3. Delegated Proof of Stake

The delegated proof of stake consensus mechanism requires even lesser energy and time consumption to add a block. Networks like EOS use this mechanism where only a limited number of validators need to approve the transaction. It saves time and resources and makes the whole consensus mechanism less competitive. 

There is a chance for hackers to manipulate this mechanism, and research is going on to remove the possibility of transaction manipulation. Currently, a node is considered a validator only after clearing certain criteria related to proof of stake. The blockchain protocol itself often decides the criteria.
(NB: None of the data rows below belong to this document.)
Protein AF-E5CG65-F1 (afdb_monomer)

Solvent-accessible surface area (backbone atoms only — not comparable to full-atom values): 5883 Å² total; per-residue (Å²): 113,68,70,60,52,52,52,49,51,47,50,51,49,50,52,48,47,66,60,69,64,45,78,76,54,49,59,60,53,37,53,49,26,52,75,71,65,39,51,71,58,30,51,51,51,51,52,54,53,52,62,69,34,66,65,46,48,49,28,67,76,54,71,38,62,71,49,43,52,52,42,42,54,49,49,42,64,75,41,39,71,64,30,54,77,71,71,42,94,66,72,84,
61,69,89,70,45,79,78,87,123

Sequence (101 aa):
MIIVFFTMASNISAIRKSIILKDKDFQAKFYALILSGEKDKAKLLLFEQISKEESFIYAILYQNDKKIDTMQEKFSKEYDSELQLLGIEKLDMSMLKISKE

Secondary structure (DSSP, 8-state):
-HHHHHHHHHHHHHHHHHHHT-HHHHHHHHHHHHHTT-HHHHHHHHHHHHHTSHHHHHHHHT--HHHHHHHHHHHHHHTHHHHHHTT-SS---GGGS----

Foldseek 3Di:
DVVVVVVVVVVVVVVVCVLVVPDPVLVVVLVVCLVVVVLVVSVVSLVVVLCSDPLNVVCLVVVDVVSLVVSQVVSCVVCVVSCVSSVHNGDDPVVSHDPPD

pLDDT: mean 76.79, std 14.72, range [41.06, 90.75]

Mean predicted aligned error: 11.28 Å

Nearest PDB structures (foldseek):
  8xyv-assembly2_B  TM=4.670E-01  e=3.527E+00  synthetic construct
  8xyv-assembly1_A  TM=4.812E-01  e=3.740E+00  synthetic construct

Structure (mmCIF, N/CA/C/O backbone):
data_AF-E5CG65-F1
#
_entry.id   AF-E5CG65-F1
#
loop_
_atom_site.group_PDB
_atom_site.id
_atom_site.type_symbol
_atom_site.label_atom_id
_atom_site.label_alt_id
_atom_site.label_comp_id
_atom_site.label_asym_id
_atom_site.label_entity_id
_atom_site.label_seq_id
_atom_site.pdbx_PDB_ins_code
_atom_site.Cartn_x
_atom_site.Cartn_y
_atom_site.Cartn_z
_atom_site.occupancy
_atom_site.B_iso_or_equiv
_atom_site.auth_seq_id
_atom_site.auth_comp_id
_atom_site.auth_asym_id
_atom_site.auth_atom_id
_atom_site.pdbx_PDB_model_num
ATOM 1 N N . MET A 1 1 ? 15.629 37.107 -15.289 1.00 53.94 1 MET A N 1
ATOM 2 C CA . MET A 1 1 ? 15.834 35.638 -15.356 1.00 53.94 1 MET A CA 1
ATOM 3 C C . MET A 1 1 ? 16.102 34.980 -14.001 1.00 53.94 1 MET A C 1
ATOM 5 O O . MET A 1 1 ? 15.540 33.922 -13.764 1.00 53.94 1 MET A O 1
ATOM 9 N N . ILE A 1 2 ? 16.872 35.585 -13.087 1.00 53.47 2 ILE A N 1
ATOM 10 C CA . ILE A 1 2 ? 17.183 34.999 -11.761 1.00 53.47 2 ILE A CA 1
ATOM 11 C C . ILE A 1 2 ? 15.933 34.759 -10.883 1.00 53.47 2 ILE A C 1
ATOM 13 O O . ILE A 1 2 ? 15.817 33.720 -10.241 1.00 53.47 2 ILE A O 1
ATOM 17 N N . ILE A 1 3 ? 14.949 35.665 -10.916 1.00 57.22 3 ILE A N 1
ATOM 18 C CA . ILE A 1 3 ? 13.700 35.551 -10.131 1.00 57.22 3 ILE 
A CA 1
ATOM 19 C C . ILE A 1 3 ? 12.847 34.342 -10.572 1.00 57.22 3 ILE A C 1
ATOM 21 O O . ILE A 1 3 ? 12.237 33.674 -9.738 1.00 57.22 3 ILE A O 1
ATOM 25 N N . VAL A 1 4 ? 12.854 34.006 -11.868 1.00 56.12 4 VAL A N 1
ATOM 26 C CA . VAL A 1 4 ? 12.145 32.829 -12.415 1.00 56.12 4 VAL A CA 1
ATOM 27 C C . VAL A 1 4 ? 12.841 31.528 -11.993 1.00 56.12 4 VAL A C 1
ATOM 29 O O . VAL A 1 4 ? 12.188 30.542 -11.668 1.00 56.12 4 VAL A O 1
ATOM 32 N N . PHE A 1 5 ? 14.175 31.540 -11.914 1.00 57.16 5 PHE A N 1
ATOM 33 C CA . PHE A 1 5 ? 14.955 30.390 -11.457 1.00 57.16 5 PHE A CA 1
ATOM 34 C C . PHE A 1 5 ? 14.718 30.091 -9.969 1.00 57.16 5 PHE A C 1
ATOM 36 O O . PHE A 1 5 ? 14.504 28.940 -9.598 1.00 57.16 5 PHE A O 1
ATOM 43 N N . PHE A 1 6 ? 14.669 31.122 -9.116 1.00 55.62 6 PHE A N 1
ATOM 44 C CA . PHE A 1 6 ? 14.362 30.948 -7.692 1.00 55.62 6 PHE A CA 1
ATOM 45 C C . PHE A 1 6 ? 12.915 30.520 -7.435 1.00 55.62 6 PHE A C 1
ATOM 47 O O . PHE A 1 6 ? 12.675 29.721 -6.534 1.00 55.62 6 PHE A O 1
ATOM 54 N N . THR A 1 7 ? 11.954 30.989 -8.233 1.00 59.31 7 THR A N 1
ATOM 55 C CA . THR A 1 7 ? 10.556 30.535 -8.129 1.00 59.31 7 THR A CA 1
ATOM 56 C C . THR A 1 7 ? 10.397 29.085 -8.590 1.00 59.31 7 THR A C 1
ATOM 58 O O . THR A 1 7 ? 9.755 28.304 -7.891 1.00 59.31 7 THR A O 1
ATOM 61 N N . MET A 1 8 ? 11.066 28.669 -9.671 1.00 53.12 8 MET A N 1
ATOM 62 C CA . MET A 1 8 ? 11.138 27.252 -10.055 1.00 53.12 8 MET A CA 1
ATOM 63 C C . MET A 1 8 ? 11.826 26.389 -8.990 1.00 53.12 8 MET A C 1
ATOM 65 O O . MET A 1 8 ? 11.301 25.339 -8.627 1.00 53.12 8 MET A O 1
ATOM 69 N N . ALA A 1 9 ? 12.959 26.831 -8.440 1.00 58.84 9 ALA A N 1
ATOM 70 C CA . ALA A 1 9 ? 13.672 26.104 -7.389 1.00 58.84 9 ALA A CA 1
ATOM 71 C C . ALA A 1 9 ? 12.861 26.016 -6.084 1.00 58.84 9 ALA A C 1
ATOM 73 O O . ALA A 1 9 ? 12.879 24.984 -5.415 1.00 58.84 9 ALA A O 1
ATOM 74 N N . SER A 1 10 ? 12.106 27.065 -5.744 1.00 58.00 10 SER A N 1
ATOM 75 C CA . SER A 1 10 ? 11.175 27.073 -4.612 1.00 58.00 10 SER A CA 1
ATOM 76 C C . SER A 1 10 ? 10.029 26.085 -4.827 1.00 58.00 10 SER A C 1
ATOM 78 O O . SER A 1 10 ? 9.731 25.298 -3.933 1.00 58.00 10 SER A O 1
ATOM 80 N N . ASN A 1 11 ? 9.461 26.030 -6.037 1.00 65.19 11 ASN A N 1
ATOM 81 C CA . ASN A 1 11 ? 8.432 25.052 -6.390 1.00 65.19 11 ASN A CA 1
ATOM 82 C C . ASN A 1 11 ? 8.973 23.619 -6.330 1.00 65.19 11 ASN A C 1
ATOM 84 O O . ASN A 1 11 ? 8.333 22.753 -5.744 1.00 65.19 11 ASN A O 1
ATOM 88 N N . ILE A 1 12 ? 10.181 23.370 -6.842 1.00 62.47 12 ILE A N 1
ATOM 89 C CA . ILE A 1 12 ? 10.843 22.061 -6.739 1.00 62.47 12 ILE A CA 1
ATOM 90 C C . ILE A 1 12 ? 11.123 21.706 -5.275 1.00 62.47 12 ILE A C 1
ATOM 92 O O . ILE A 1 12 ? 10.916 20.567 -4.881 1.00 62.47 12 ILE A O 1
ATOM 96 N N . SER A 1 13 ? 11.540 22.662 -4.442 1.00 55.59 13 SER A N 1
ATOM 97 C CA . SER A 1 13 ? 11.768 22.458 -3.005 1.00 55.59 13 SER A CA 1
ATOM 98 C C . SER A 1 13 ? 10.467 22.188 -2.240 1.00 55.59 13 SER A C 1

Tracking Blockchain Transactions

Multiple block explorers can be used to track a blockchain transaction. These often use the unique id and the wallet details through which the transaction occurred. You can understand the whole process through these steps:

1. The first step required to track a transaction on the block explorer is to look for that transaction on the wallet. Firstly add your wallet details to the software and then look for the transaction you want to track. There are no limitations related to what cryptocurrency was used in the transaction.
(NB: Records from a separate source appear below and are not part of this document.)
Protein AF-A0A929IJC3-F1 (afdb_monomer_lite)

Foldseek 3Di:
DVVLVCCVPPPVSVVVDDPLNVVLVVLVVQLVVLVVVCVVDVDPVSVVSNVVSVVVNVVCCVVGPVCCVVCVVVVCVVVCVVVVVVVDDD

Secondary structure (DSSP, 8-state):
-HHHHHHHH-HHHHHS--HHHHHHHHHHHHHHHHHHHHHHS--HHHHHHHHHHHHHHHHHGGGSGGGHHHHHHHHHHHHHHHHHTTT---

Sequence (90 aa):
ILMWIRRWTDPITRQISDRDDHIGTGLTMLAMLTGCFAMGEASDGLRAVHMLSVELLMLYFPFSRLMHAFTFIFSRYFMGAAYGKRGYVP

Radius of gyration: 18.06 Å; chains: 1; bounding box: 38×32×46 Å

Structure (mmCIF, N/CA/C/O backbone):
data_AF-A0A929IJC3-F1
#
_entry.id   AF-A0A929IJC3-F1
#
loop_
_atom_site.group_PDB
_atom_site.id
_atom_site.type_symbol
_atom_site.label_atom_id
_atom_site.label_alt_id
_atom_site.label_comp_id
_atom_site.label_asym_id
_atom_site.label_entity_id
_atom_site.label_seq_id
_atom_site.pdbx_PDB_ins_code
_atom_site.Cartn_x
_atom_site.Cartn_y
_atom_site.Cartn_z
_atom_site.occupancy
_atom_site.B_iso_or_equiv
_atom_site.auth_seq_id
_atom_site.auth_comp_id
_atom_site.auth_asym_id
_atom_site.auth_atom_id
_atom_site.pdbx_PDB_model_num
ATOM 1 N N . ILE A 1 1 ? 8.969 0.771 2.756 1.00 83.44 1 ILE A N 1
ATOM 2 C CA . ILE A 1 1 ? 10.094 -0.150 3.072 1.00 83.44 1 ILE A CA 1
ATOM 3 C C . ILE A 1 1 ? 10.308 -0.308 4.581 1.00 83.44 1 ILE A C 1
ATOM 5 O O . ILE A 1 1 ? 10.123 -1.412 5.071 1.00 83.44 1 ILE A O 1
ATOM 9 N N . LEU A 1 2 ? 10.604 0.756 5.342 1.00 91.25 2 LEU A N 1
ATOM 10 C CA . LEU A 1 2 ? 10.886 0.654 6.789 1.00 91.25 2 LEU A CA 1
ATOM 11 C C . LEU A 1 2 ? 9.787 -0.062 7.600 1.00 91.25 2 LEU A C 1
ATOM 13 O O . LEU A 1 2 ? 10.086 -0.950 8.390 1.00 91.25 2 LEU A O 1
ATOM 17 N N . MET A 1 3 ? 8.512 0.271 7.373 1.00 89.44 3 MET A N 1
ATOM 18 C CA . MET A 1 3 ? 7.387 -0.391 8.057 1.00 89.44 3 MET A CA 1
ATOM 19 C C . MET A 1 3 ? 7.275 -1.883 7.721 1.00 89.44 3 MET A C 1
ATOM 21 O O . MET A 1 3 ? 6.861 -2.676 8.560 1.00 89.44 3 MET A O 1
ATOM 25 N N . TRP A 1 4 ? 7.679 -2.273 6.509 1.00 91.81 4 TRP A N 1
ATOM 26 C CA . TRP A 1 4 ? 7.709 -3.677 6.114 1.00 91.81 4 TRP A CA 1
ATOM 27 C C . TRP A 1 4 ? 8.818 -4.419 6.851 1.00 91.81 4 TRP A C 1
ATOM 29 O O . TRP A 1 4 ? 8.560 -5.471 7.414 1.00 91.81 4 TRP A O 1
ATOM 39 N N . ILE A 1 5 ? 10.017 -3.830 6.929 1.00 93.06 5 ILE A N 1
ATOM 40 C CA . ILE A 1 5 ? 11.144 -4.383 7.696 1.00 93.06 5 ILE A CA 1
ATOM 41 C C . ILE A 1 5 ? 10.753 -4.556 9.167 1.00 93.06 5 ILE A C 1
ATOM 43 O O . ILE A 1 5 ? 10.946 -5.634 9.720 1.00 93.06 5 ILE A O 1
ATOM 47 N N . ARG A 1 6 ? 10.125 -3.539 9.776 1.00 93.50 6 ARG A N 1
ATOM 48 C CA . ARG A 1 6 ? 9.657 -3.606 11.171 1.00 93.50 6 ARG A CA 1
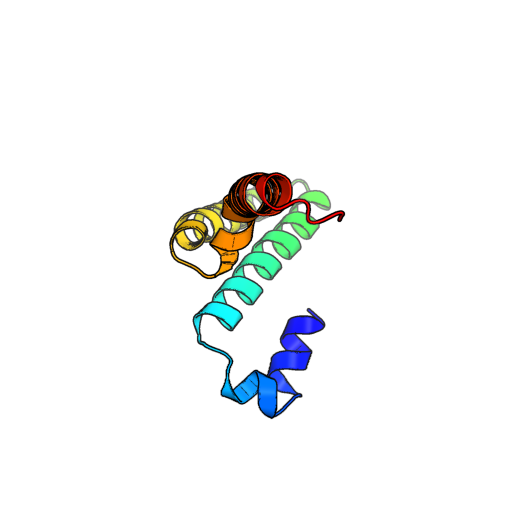ATOM 49 C C . ARG A 1 6 ? 8.755 -4.811 11.429 1.00 93.50 6 ARG A C 1
ATOM 51 O O . ARG A 1 6 ? 8.936 -5.483 12.432 1.00 93.50 6 ARG A O 1
ATOM 58 N N . ARG A 1 7 ? 7.848 -5.119 10.501 1.00 92.56 7 ARG A N 1
ATOM 59 C CA . ARG A 1 7 ? 6.925 -6.264 10.577 1.00 92.56 7 ARG A CA 1
ATOM 60 C C . ARG A 1 7 ? 7.634 -7.627 10.549 1.00 92.56 7 ARG A C 1
ATOM 62 O O . ARG A 1 7 ? 7.059 -8.612 10.994 1.00 92.56 7 ARG A O 1
ATOM 69 N N . TRP A 1 8 ? 8.867 -7.693 10.043 1.00 91.44 8 TRP A N 1
ATOM 70 C CA . TRP A 1 8 ? 9.706 -8.896 10.098 1.00 91.44 8 TRP A CA 1
ATOM 71 C C . TRP A 1 8 ? 10.567 -8.962 11.363 1.00 91.44 8 TRP A C 1
ATOM 73 O O . TRP A 1 8 ? 10.782 -10.054 11.891 1.00 91.44 8 TRP A O 1
ATOM 83 N N . THR A 1 9 ? 11.076 -7.817 11.829 1.00 94.44 9 THR A N 1
ATOM 84 C CA . THR A 1 9 ? 12.019 -7.740 12.957 1.00 94.44 9 THR A CA 1
ATOM 85 C C . THR A 1 9 ? 11.338 -7.742 14.318 1.00 94.44 9 THR A C 1
ATOM 87 O O . THR A 1 9 ? 11.895 -8.268 15.276 1.00 94.44 9 THR A O 1
ATOM 90 N N . ASP A 1 10 ? 10.162 -7.126 14.426 1.00 95.25 10 ASP A N 1
ATOM 91 C CA . ASP A 1 10 ? 9.439 -7.021 15.686 1.00 95.25 10 ASP A CA 1
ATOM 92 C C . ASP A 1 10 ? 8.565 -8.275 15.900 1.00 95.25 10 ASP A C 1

2. Now click on the transaction and find its unique transaction ID. Usually, it is a combination of alpha-numeric characters associated with a particular transaction on the blockchain. Bitcoin is called the TXID and might have other names on different blockchains.

3. Now, if you have connected the main wallet with the block explorer, click on the ‘view on blockchain’ section to track the transaction on the blockchain. 

The process becomes manual if the main wallet has not been connected. Just search the transaction id on explorer, and the users can find the number of confirmations associated with the transaction. Depending on the wallet used, the number of nodes working on the transaction, and the route taken, various confirmations will be tracked on the blockchain. If the search shows ‘no transaction found,’ then the blockchain transaction has not occurred and needs to be reinitiated.

Conclusion

After the discussion, we are sure you will have learned ‘what are blockchain transactions?’ The DeFi ecosystem has helped evolve the underlying conditions of how the transfer of payments occurred earlier. Some currencies are working on bridging the gap between CeFi and DeFi to provide a relationship between the financial institutions and banks. 

Decentralizing financial control has provided more freedom for people to manage their own money and invest it through proper mediums. Even with all the freedom and transparency, DeFi has also been able to provide security to blockchain transactions with the help of contributing nodes. So, it can be concluded that moving forward, we will witness advancements in blockchain transactions and thus ease in transferring funds. Imagine a world where cross border remittances and other types of payments are settled instantaneously with barely any fees. Well it is a reality already for those who believe in Web3/decentralized crypto-linked ecosystem. They are already able to transfer money from one country to another country where their family lives within few seconds to minutes at a fraction of what Web2 peers like Paypal and Western Union charges!